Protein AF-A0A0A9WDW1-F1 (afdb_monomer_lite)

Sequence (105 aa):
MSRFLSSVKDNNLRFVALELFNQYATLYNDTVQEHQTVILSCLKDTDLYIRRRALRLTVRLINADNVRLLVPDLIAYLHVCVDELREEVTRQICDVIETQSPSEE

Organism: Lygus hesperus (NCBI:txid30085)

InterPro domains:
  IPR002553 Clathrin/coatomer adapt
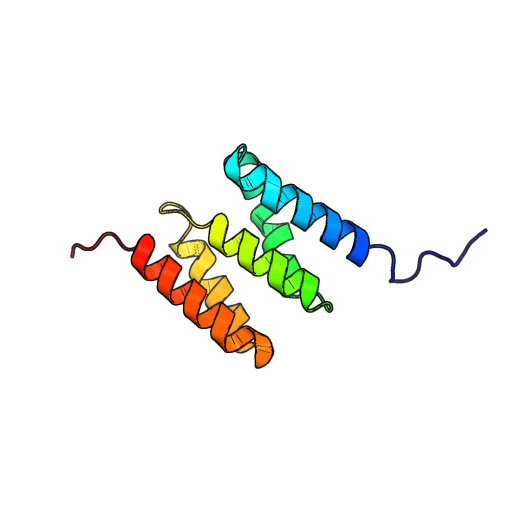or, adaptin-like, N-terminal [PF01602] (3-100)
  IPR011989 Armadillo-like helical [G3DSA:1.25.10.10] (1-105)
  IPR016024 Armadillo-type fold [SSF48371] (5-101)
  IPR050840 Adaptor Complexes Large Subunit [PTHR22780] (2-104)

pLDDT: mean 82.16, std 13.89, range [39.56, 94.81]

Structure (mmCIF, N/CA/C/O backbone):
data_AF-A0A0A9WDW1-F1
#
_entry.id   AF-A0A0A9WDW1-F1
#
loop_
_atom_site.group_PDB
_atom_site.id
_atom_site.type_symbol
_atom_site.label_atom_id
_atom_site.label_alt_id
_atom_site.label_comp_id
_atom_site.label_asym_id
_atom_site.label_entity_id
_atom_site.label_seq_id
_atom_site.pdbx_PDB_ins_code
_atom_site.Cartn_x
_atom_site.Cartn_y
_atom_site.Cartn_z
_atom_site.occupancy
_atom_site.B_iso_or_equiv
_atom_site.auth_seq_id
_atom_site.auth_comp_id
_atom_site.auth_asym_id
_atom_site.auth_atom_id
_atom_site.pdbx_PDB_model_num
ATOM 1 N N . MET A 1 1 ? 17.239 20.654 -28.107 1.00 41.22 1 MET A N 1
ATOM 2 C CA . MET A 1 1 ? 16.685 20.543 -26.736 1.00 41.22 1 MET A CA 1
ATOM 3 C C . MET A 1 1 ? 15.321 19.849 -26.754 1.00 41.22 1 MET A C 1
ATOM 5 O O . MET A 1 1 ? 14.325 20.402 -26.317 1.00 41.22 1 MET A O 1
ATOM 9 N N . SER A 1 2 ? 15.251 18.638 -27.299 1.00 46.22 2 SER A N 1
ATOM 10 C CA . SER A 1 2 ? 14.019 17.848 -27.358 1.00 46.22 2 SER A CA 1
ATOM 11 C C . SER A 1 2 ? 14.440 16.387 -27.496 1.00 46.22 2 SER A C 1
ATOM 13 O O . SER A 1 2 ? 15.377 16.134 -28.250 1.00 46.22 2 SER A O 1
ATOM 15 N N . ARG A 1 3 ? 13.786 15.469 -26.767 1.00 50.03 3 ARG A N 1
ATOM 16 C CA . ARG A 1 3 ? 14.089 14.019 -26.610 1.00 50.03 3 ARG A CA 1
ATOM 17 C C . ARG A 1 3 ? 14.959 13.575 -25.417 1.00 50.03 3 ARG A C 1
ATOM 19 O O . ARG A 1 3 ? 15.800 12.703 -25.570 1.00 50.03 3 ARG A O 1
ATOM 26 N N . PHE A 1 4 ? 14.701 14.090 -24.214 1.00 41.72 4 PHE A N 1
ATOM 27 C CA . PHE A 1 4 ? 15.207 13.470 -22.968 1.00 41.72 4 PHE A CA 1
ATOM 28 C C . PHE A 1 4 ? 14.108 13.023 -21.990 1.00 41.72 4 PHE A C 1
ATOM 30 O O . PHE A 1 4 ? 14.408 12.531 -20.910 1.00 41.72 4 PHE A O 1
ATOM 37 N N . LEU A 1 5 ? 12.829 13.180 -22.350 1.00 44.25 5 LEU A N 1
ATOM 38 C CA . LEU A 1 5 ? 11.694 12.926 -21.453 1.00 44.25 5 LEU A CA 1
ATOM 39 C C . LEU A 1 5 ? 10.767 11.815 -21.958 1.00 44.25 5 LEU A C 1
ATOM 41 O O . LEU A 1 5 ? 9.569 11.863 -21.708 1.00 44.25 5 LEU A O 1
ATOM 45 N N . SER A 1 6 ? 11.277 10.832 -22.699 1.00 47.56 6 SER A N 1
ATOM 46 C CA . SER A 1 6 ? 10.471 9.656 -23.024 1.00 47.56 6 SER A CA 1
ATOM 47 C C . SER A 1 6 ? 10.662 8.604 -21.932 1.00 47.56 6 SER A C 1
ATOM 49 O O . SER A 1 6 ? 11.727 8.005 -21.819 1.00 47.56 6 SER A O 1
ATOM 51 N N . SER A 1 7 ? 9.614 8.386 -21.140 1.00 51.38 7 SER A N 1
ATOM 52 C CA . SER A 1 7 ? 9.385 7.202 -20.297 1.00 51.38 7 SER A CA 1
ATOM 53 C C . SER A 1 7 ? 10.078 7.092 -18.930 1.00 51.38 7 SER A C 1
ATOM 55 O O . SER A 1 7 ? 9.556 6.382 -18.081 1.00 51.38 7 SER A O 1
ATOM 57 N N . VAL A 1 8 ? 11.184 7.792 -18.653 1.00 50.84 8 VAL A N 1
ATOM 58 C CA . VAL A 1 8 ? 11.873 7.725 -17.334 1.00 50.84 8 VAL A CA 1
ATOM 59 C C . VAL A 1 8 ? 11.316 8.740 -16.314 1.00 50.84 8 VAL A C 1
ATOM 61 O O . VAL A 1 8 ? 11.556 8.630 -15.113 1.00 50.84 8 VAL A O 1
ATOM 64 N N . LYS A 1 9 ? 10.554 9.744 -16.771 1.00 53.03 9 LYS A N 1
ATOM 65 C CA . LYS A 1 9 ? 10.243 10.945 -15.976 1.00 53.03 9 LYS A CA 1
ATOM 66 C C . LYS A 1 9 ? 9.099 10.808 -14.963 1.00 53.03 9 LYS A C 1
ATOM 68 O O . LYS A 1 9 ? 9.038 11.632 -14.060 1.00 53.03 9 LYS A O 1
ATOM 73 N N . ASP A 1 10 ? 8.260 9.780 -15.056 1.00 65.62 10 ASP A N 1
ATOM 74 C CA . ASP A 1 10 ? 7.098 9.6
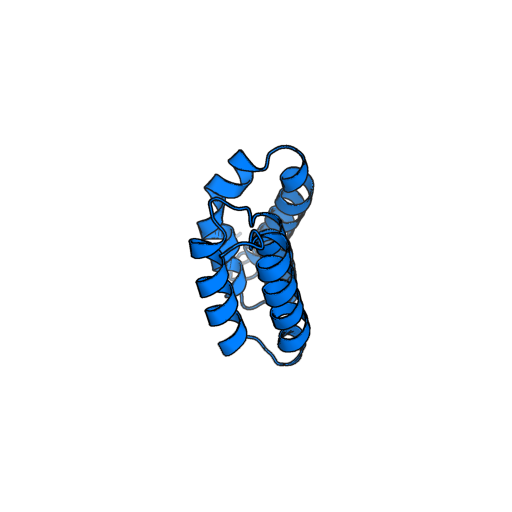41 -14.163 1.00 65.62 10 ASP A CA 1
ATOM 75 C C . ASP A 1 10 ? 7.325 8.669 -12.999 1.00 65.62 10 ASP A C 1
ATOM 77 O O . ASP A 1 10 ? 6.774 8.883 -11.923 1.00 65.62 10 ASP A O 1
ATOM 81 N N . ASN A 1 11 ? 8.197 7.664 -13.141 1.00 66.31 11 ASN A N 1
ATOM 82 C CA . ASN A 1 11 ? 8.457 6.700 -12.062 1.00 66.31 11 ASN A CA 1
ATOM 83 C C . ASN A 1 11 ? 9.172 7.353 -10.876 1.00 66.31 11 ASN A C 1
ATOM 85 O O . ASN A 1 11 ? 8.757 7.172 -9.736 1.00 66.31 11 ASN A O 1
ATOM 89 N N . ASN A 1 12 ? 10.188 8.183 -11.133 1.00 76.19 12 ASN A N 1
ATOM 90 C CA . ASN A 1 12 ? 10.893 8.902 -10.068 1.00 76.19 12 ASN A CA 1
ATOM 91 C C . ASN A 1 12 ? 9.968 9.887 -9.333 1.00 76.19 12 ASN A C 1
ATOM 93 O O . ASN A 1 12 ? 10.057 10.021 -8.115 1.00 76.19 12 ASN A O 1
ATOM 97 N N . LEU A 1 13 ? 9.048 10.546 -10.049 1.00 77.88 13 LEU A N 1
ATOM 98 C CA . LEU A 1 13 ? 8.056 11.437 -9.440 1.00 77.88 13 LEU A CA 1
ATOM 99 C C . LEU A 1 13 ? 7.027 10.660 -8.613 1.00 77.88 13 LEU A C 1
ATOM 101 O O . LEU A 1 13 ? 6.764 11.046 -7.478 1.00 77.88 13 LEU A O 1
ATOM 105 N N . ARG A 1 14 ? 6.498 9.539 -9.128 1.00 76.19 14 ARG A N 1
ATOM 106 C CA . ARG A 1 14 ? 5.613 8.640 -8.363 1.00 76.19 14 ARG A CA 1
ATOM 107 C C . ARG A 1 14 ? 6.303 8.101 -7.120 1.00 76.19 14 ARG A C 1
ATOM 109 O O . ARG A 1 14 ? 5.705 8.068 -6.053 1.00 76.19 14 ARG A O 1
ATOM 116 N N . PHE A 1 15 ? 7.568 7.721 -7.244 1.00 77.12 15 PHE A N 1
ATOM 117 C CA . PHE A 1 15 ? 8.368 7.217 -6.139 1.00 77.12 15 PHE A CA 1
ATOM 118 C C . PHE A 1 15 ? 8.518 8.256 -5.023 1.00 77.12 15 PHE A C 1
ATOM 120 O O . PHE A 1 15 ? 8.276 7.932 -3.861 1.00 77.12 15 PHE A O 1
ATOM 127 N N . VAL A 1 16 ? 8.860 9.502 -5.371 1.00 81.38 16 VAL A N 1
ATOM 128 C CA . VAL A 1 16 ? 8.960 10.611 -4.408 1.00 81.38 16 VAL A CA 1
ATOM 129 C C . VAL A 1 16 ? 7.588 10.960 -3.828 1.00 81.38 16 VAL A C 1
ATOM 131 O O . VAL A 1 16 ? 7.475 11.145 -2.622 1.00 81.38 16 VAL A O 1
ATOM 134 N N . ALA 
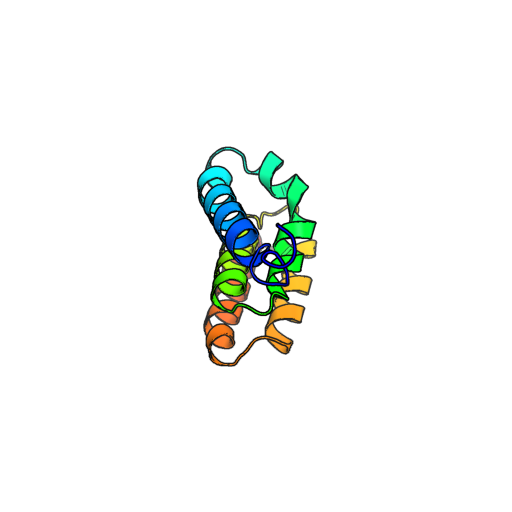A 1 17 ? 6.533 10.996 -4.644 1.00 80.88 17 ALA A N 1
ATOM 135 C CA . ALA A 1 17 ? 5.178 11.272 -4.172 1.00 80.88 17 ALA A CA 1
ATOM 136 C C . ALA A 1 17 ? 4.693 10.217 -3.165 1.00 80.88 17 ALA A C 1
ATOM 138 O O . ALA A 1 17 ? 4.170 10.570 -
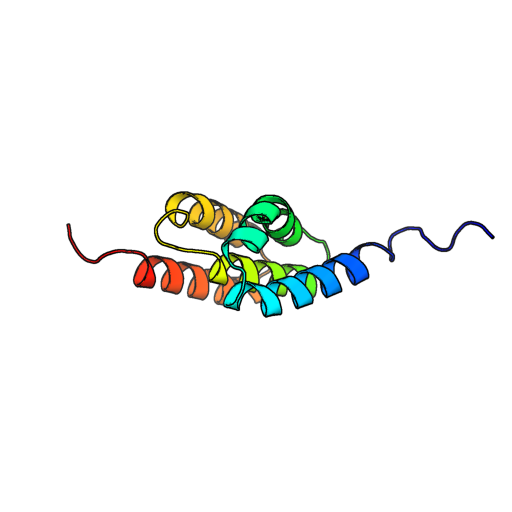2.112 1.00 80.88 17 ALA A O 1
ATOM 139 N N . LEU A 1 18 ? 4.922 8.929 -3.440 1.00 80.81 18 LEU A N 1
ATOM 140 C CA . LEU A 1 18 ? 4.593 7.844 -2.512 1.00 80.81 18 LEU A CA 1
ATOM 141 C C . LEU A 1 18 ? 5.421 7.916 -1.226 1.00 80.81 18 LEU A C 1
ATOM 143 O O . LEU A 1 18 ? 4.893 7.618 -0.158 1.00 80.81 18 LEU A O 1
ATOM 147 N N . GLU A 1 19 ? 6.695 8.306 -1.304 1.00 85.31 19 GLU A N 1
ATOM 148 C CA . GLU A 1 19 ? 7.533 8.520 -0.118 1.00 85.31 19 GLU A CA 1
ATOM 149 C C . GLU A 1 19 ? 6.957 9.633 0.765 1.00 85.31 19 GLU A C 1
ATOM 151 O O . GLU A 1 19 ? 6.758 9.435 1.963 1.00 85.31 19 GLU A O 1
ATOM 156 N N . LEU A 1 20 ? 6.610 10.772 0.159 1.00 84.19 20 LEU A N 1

==

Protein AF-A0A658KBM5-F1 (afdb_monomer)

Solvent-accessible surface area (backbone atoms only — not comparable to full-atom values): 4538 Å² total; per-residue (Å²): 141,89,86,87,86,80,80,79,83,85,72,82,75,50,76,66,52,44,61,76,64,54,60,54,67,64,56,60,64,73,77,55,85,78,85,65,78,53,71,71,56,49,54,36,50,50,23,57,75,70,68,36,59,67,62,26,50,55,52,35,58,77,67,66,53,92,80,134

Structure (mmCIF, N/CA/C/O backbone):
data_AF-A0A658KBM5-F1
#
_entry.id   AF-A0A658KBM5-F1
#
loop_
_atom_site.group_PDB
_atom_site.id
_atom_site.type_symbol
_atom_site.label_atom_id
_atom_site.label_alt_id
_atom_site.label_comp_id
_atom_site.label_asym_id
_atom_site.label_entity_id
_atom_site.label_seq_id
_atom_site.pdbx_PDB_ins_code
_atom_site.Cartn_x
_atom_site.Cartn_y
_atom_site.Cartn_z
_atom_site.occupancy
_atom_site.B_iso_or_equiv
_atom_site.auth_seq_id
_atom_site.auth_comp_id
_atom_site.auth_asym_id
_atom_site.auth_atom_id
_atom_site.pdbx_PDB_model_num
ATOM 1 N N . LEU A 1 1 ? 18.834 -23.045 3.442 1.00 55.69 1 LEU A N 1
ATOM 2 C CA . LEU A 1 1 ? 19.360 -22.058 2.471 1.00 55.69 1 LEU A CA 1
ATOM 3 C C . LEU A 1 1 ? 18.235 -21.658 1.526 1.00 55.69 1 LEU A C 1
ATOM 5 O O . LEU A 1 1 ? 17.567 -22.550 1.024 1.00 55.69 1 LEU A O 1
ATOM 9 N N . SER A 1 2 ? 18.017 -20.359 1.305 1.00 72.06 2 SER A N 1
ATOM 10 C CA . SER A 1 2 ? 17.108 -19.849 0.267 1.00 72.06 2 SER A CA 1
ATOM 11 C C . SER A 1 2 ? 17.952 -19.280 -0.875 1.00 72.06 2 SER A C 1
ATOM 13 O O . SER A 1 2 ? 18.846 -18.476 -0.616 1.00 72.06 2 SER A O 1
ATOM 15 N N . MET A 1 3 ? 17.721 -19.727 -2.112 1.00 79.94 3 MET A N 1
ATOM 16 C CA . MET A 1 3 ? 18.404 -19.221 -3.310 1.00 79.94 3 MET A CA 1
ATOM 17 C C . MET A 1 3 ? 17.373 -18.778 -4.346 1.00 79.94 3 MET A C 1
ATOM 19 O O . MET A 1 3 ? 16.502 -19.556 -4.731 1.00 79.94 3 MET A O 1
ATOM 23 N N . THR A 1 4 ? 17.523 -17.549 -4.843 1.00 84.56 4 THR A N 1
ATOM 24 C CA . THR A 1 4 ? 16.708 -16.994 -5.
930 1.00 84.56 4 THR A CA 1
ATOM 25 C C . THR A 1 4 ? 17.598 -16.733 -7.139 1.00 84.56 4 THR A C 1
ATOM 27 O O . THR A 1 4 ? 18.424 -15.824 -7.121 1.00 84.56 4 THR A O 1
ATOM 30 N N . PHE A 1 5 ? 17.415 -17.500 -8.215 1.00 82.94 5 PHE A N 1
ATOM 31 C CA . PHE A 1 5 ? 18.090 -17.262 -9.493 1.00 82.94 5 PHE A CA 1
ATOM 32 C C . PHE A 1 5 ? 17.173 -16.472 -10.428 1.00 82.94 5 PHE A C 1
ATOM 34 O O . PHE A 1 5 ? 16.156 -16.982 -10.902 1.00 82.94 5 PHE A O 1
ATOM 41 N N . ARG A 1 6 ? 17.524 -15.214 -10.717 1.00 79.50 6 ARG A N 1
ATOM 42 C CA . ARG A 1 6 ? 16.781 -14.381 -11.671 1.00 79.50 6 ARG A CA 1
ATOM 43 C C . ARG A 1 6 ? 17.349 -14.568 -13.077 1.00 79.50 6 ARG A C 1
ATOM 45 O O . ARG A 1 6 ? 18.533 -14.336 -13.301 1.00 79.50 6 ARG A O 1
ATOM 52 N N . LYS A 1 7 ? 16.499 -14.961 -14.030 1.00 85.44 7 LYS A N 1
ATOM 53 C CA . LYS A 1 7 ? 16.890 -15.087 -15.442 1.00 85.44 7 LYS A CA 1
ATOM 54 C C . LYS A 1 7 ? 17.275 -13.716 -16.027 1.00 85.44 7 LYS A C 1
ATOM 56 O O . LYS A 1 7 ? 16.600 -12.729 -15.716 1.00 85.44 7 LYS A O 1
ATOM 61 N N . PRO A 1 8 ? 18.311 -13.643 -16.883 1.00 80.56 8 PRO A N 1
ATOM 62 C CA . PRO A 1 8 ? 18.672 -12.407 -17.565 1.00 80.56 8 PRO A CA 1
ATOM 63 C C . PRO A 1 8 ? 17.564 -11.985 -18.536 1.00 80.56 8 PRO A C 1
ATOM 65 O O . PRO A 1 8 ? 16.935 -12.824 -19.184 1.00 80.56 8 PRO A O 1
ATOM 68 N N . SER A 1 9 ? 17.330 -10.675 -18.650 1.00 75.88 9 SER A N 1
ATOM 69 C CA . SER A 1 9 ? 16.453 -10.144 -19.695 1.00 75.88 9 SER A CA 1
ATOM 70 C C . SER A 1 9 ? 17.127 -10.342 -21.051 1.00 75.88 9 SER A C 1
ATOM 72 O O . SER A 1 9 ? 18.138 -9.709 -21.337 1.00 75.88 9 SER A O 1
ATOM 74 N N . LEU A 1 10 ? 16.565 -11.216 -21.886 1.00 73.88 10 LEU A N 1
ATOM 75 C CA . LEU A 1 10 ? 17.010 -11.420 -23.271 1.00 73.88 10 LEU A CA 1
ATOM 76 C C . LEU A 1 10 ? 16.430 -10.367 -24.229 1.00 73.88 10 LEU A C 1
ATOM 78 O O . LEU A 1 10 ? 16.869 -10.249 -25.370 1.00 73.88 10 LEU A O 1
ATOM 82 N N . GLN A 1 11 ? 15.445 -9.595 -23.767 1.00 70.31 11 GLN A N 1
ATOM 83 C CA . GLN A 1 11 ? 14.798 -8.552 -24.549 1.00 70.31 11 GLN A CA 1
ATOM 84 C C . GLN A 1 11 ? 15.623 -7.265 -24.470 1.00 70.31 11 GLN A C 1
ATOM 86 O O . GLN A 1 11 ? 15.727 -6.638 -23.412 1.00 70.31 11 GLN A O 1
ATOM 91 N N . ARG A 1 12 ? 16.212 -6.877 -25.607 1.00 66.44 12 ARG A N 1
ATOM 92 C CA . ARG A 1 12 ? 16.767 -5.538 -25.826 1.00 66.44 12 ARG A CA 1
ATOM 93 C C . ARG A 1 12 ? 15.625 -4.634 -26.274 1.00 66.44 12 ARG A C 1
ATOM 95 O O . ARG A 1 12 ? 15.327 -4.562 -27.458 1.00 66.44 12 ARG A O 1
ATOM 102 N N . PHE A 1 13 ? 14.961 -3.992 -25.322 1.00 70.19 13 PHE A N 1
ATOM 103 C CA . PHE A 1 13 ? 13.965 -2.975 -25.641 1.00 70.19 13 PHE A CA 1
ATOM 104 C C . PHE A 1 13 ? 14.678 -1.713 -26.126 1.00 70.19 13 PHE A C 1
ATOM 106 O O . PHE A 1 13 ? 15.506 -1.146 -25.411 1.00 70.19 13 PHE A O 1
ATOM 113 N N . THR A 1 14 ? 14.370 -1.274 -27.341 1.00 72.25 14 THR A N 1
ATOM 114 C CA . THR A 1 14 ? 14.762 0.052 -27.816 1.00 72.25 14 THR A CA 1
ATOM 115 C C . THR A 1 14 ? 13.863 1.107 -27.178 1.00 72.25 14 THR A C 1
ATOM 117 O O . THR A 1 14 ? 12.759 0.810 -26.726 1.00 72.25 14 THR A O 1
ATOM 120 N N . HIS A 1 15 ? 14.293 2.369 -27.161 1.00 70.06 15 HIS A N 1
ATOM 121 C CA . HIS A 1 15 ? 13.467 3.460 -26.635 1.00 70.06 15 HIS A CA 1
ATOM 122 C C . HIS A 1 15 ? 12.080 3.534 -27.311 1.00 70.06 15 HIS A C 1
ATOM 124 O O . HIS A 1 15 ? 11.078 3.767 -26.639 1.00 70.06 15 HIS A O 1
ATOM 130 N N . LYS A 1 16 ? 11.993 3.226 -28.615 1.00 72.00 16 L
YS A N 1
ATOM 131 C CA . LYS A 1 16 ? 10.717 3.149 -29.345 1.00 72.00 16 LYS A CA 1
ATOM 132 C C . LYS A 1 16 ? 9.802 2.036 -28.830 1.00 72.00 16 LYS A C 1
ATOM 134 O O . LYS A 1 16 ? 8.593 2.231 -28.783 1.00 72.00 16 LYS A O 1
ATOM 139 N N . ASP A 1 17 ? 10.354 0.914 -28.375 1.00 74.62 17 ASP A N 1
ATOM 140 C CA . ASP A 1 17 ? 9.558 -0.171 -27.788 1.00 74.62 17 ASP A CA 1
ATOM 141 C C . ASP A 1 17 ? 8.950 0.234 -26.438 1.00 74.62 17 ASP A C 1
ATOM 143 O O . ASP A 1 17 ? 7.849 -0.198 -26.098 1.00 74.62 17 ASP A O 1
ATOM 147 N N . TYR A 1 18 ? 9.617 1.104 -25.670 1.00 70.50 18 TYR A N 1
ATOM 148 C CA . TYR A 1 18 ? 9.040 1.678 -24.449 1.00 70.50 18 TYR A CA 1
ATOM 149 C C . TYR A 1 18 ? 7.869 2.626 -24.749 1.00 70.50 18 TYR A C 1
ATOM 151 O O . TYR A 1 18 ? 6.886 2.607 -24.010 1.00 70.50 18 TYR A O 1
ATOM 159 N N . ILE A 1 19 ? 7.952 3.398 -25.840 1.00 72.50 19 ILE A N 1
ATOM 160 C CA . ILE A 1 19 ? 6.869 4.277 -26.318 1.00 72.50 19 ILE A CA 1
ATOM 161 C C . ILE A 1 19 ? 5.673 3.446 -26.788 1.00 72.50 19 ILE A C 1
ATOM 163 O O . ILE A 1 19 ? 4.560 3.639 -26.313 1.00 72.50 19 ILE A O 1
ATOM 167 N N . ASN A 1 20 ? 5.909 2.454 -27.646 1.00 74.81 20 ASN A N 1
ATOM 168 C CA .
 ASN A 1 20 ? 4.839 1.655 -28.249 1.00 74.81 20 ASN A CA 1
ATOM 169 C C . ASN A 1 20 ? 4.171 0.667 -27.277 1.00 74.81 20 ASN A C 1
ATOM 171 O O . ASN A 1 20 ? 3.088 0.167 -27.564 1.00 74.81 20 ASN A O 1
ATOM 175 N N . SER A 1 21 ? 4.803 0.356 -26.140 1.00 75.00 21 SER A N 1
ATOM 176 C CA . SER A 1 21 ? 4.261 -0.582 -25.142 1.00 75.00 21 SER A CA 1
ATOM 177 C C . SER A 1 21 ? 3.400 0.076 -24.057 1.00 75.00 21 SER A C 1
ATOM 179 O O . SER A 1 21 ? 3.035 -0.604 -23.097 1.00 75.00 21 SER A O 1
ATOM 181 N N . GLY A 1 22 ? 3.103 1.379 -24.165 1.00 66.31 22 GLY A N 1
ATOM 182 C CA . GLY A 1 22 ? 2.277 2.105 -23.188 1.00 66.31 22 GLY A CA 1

*What to produce*. The expected output is the lines above from the one containing "ATOM 61 O O" to the one containing "ATOM 128 C CA", both ends included, reproduced exactly with every picture left out.

*Response below*.
ATOM 61 O O . VAL A 1 8 ? 11.556 8.630 -15.113 1.00 50.84 8 VAL A O 1
ATOM 64 N N . LYS A 1 9 ? 10.554 9.744 -16.771 1.00 53.03 9 LYS A N 1
ATOM 65 C CA . LYS A 1 9 ? 10.243 10.945 -15.976 1.00 53.03 9 LYS A CA 1
ATOM 66 C C . LYS A 1 9 ? 9.099 10.808 -14.963 1.00 53.03 9 LYS A C 1
ATOM 68 O O . LYS A 1 9 ? 9.038 11.632 -14.060 1.00 53.03 9 LYS A O 1
ATOM 73 N N . ASP A 1 10 ? 8.260 9.780 -15.056 1.00 65.62 10 ASP A N 1
ATOM 74 C CA . ASP A 1 10 ? 7.098 9.6
41 -14.163 1.00 65.62 10 ASP A CA 1
ATOM 75 C C . ASP A 1 10 ? 7.325 8.669 -12.999 1.00 65.62 10 ASP A C 1
ATOM 77 O O . ASP A 1 10 ? 6.774 8.883 -11.923 1.00 65.62 10 ASP A O 1
ATOM 81 N N . ASN A 1 11 ? 8.197 7.664 -13.141 1.00 66.31 11 ASN A N 1
ATOM 82 C CA . ASN A 1 11 ? 8.457 6.700 -12.062 1.00 66.31 11 ASN A CA 1
ATOM 83 C C . ASN A 1 11 ? 9.172 7.353 -10.876 1.00 66.31 11 ASN A C 1
ATOM 85 O O . ASN A 1 11 ? 8.757 7.172 -9.736 1.00 66.31 11 ASN A O 1
ATOM 89 N N . ASN A 1 12 ? 10.188 8.183 -11.133 1.00 76.19 12 ASN A N 1
ATOM 90 C CA . ASN A 1 12 ? 10.893 8.902 -10.068 1.00 76.19 12 ASN A CA 1
ATOM 91 C C . ASN A 1 12 ? 9.968 9.887 -9.333 1.00 76.19 12 ASN A C 1
ATOM 93 O O . ASN A 1 12 ? 10.057 10.021 -8.115 1.00 76.19 12 ASN A O 1
ATOM 97 N N . LEU A 1 13 ? 9.048 10.546 -10.049 1.00 77.88 13 LEU A N 1
ATOM 98 C CA . LEU A 1 13 ? 8.056 11.437 -9.440 1.00 77.88 13 LEU A CA 1
ATOM 99 C C . LEU A 1 13 ? 7.027 10.660 -8.613 1.00 77.88 13 LEU A C 1
ATOM 101 O O . LEU A 1 13 ? 6.764 11.046 -7.478 1.00 77.88 13 LEU A O 1
ATOM 105 N N . ARG A 1 14 ? 6.498 9.539 -9.128 1.00 76.19 14 ARG A N 1
ATOM 106 C CA . ARG A 1 14 ? 5.613 8.640 -8.363 1.00 76.19 14 ARG A CA 1
ATOM 107 C C . ARG A 1 14 ? 6.303 8.101 -7.120 1.00 76.19 14 ARG A C 1
ATOM 109 O O . ARG A 1 14 ? 5.705 8.068 -6.053 1.00 76.19 14 ARG A O 1
ATOM 116 N N . PHE A 1 15 ? 7.568 7.721 -7.244 1.00 77.12 15 PHE A N 1
ATOM 117 C CA . PHE A 1 15 ? 8.368 7.217 -6.139 1.00 77.12 15 PHE A CA 1
ATOM 118 C C . PHE A 1 15 ? 8.518 8.256 -5.023 1.00 77.12 15 PHE A C 1
ATOM 120 O O . PHE A 1 15 ? 8.276 7.932 -3.861 1.00 77.12 15 PHE A O 1
ATOM 127 N N . VAL A 1 16 ? 8.860 9.502 -5.371 1.00 81.38 16 VAL A N 1
ATOM 128 C CA . VAL A 1 16 ? 8.960 10.611 -4.408 1.00 81.38 16 VAL A CA 1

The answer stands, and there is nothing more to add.